TitleJoel Barlow
Date1803
MediumPlaster
DimensionsOverall: 28 × 19 3/4 × 11 in.
Credit LineNational Academy of Design, New York, NY, Purchased from the American Academy of Fine Arts, 1842
Object number57-S
Label TextHoudon modeled the bust of Joel Barlow in 1803, the twelfth year of the French Republic (hence, "an XII"), and at the same time that he was doing his bust of the engineer and artist Robert Fulton. Both portraits were shown in the Salon of 1804 and had possibly been conceived as pendants. The Houdon scholar H. H. Arnason wrote that the inclusion of Barlow's name and age on the bust is quite unusual and may have been specified by the sitter.Barlow (1754-1812) began his adult life in the arts, becoming a poet of some renown in the young and almost poet-less America with his best-seller, The Vision of Columbus (1787). This was later expanded into the epic-length Columbiad, a project on which he was working when he sat for Houdon. Like Fulton, Barlow coupled his artistic interests with a more economically secure career, serving in the diplomatic corps in Paris, Algiers, and Warsaw. He died of pneumonia in Poland.
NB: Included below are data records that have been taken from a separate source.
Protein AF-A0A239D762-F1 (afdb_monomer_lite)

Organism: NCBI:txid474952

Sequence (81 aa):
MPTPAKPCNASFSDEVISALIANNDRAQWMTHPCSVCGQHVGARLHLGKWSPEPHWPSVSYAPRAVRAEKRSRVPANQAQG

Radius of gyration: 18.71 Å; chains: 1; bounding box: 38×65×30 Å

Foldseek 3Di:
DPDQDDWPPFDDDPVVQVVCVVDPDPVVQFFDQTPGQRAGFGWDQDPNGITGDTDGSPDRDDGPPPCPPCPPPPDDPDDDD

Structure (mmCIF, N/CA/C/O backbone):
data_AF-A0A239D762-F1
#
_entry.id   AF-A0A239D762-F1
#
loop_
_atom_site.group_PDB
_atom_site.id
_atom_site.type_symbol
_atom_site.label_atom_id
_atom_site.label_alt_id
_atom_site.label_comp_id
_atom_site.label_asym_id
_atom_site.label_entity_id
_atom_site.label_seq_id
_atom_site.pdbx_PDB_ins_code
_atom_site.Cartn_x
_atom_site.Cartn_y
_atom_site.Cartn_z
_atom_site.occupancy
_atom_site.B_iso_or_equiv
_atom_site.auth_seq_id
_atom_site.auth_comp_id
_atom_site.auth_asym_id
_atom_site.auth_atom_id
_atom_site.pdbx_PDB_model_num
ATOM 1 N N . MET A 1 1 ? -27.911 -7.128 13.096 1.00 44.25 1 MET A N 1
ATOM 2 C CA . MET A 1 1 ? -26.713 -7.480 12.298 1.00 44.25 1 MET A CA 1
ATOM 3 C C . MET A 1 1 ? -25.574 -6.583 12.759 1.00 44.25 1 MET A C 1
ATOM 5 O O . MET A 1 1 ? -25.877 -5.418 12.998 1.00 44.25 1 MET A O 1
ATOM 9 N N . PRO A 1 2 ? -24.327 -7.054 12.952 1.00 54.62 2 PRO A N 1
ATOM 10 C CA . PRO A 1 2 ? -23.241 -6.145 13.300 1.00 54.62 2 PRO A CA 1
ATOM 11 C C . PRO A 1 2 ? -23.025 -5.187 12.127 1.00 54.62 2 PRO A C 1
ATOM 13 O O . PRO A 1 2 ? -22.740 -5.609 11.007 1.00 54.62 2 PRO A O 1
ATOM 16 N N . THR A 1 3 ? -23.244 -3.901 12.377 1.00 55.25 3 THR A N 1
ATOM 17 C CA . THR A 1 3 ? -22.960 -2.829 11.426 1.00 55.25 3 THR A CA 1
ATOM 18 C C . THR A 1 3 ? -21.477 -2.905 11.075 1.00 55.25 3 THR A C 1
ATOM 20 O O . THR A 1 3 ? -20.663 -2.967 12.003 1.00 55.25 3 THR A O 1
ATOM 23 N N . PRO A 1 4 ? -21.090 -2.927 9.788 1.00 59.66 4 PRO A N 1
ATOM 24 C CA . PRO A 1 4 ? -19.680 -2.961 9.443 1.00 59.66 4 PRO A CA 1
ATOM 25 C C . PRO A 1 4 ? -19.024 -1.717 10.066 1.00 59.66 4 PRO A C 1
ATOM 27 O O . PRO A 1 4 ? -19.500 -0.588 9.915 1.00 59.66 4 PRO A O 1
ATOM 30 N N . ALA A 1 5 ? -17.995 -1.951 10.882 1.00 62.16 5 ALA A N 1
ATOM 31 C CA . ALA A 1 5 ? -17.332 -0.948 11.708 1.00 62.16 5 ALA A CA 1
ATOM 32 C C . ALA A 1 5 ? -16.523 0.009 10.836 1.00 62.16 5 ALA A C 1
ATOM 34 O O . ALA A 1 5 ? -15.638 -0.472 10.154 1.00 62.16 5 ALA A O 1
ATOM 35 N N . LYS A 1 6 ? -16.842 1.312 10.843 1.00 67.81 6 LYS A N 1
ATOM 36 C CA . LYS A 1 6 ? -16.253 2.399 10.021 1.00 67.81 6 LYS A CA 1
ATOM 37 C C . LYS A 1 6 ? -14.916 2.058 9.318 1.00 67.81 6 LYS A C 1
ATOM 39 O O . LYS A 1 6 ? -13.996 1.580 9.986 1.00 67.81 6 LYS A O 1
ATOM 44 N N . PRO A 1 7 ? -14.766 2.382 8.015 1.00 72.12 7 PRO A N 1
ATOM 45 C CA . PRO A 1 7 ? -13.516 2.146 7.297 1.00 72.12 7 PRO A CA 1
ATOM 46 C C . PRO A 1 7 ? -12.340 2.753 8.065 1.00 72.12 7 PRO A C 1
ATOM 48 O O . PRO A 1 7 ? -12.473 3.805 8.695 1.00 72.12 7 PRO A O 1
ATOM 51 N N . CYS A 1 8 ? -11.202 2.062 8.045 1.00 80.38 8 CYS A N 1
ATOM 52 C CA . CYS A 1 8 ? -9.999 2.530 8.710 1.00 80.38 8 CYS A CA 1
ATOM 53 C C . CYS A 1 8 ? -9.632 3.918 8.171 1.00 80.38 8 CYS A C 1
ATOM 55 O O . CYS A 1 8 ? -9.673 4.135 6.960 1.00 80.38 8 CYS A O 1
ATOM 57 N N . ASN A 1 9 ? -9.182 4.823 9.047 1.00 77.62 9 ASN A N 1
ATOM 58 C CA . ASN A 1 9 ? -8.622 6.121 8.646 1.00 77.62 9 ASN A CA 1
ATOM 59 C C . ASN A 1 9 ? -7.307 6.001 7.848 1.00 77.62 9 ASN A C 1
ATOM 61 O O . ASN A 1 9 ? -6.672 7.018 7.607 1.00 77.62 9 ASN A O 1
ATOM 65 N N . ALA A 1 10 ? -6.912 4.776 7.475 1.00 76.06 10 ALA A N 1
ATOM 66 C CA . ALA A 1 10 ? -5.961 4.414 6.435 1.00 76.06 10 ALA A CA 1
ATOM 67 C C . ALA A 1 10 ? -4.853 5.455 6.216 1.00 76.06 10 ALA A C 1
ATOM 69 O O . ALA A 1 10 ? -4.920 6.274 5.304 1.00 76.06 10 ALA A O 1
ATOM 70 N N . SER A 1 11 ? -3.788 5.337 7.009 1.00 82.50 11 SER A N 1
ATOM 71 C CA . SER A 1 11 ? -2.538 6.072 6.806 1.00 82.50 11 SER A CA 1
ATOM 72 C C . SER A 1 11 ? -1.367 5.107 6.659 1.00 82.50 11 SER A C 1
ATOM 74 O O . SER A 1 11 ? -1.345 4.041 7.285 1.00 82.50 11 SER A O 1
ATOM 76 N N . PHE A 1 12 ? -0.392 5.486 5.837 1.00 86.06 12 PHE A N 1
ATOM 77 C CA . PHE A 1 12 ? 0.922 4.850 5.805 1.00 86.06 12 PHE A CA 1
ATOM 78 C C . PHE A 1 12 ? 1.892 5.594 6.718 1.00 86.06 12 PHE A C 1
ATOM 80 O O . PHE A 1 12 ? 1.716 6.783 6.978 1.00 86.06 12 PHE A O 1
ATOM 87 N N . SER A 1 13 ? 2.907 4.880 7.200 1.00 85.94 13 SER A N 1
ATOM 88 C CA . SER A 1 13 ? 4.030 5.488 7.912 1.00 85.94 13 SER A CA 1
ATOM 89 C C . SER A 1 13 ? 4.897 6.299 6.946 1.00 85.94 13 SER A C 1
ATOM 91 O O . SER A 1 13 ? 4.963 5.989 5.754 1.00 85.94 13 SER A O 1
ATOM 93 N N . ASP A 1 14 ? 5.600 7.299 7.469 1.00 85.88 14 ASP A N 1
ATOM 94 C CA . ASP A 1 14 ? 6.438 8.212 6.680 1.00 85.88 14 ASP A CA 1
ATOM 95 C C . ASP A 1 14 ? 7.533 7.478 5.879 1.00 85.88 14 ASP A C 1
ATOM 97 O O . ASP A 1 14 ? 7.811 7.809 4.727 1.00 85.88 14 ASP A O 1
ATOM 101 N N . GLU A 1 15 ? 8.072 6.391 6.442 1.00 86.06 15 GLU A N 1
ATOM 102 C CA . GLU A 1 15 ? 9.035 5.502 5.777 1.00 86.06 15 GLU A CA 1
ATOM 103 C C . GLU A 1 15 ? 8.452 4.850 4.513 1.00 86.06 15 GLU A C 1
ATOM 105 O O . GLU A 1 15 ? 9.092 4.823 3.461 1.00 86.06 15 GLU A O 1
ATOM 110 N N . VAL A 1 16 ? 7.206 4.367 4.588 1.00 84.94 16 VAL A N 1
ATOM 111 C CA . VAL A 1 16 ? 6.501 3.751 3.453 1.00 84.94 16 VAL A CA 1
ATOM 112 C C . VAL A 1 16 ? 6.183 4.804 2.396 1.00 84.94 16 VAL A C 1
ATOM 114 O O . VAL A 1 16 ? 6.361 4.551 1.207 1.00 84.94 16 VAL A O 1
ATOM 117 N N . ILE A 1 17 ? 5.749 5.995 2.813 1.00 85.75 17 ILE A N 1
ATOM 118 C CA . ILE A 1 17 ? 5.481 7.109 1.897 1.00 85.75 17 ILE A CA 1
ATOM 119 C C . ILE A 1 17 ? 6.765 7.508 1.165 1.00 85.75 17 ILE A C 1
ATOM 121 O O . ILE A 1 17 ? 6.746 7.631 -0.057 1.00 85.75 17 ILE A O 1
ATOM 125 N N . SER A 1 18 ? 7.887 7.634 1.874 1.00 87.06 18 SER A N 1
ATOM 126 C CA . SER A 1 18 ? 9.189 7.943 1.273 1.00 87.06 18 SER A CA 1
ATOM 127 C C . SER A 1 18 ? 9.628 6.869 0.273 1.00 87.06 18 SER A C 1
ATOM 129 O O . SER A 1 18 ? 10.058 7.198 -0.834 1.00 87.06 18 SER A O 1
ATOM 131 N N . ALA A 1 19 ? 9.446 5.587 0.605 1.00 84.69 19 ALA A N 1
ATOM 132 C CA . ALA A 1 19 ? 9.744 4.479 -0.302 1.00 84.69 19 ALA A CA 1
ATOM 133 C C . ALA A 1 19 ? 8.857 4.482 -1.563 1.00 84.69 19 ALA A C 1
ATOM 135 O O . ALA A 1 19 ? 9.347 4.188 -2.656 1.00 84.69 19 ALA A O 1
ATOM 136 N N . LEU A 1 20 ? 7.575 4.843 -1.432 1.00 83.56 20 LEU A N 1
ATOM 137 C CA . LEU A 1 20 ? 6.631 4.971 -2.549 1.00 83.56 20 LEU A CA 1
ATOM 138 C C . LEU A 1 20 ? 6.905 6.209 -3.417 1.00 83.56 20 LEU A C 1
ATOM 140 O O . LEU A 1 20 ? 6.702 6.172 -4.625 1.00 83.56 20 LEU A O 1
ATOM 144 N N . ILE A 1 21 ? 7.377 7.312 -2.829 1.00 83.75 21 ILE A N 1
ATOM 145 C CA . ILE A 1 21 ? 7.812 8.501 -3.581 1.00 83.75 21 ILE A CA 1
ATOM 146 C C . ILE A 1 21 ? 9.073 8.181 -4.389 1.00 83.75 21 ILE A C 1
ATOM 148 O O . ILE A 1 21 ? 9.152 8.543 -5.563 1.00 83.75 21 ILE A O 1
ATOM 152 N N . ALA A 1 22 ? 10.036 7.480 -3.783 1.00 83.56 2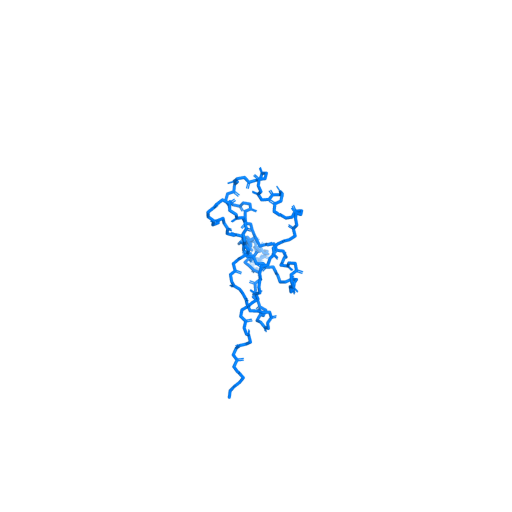2 ALA A N 1
ATOM 153 C CA . ALA A 1 22 ? 11.264 7.058 -4.452 1.00 83.56 22 ALA A CA 1
ATOM 154 C C . ALA A 1 22 ? 11.002 6.051 -5.588 1.00 83.56 22 ALA A C 1
ATOM 156 O O . ALA A 1 22 ? 11.687 6.088 -6.610 1.00 83.56 22 ALA A O 1
ATOM 157 N N . ASN A 1 23 ? 9.995 5.182 -5.444 1.00 76.81 23 ASN A N 1
ATOM 158 C CA . ASN A 1 23 ? 9.637 4.179 -6.444 1.00 76.81 23 ASN A CA 1
ATOM 159 C C . ASN A 1 23 ? 8.374 4.569 -7.224 1.00 76.81 23 ASN A C 1
ATOM 161 O O . ASN A 1 23 ? 7.250 4.232 -6.855 1.00 76.81 23 ASN A O 1
ATOM 165 N N . ASN A 1 24 ? 8.562 5.205 -8.383 1.00 69.31 24 ASN A N 1
ATOM 166 C CA . ASN A 1 24 ? 7.461 5.524 -9.303 1.00 69.31 24 ASN A CA 1
ATOM 167 C C . ASN A 1 24 ? 6.898 4.286 -10.039 1.00 69.31 24 ASN A C 1
ATOM 169 O O . ASN A 1 24 ? 5.912 4.385 -10.766 1.00 69.31 24 ASN A O 1
ATOM 173 N N . ASP A 1 25 ? 7.513 3.112 -9.872 1.00 71.88 25 ASP A N 1
ATOM 174 C CA . ASP A 1 25 ? 7.101 1.897 -10.569 1.00 71.88 25 ASP A CA 1
ATOM 175 C C . ASP A 1 25 ? 5.836 1.274 -9.959 1.00 71.88 25 ASP A C 1
ATOM 177 O O . ASP A 1 25 ? 5.829 0.784 -8.828 1.00 71.88 25 ASP A O 1
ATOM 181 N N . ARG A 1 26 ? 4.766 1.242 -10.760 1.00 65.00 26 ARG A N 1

The Academy's bust of Barlow was among the collection of casts assembled by the American Academy of Fine Arts, New York, and purchased by the National Academy of Design in 1842. How it came to the American Academy and its history prior to that are not known. But the Houdon scholar H. H. Arnason believed that the Academy's bust, as well as those at the Pennsylvania Academy of the Fine Arts, Philadelphia, and the New-York Historical Society, all were cast from a marble version-either the one formerly in the collection of the Barlow family and now in the White House, Washington, D.C., or the one ordered by John Paul Jones from Houdon's studio and now unlocated.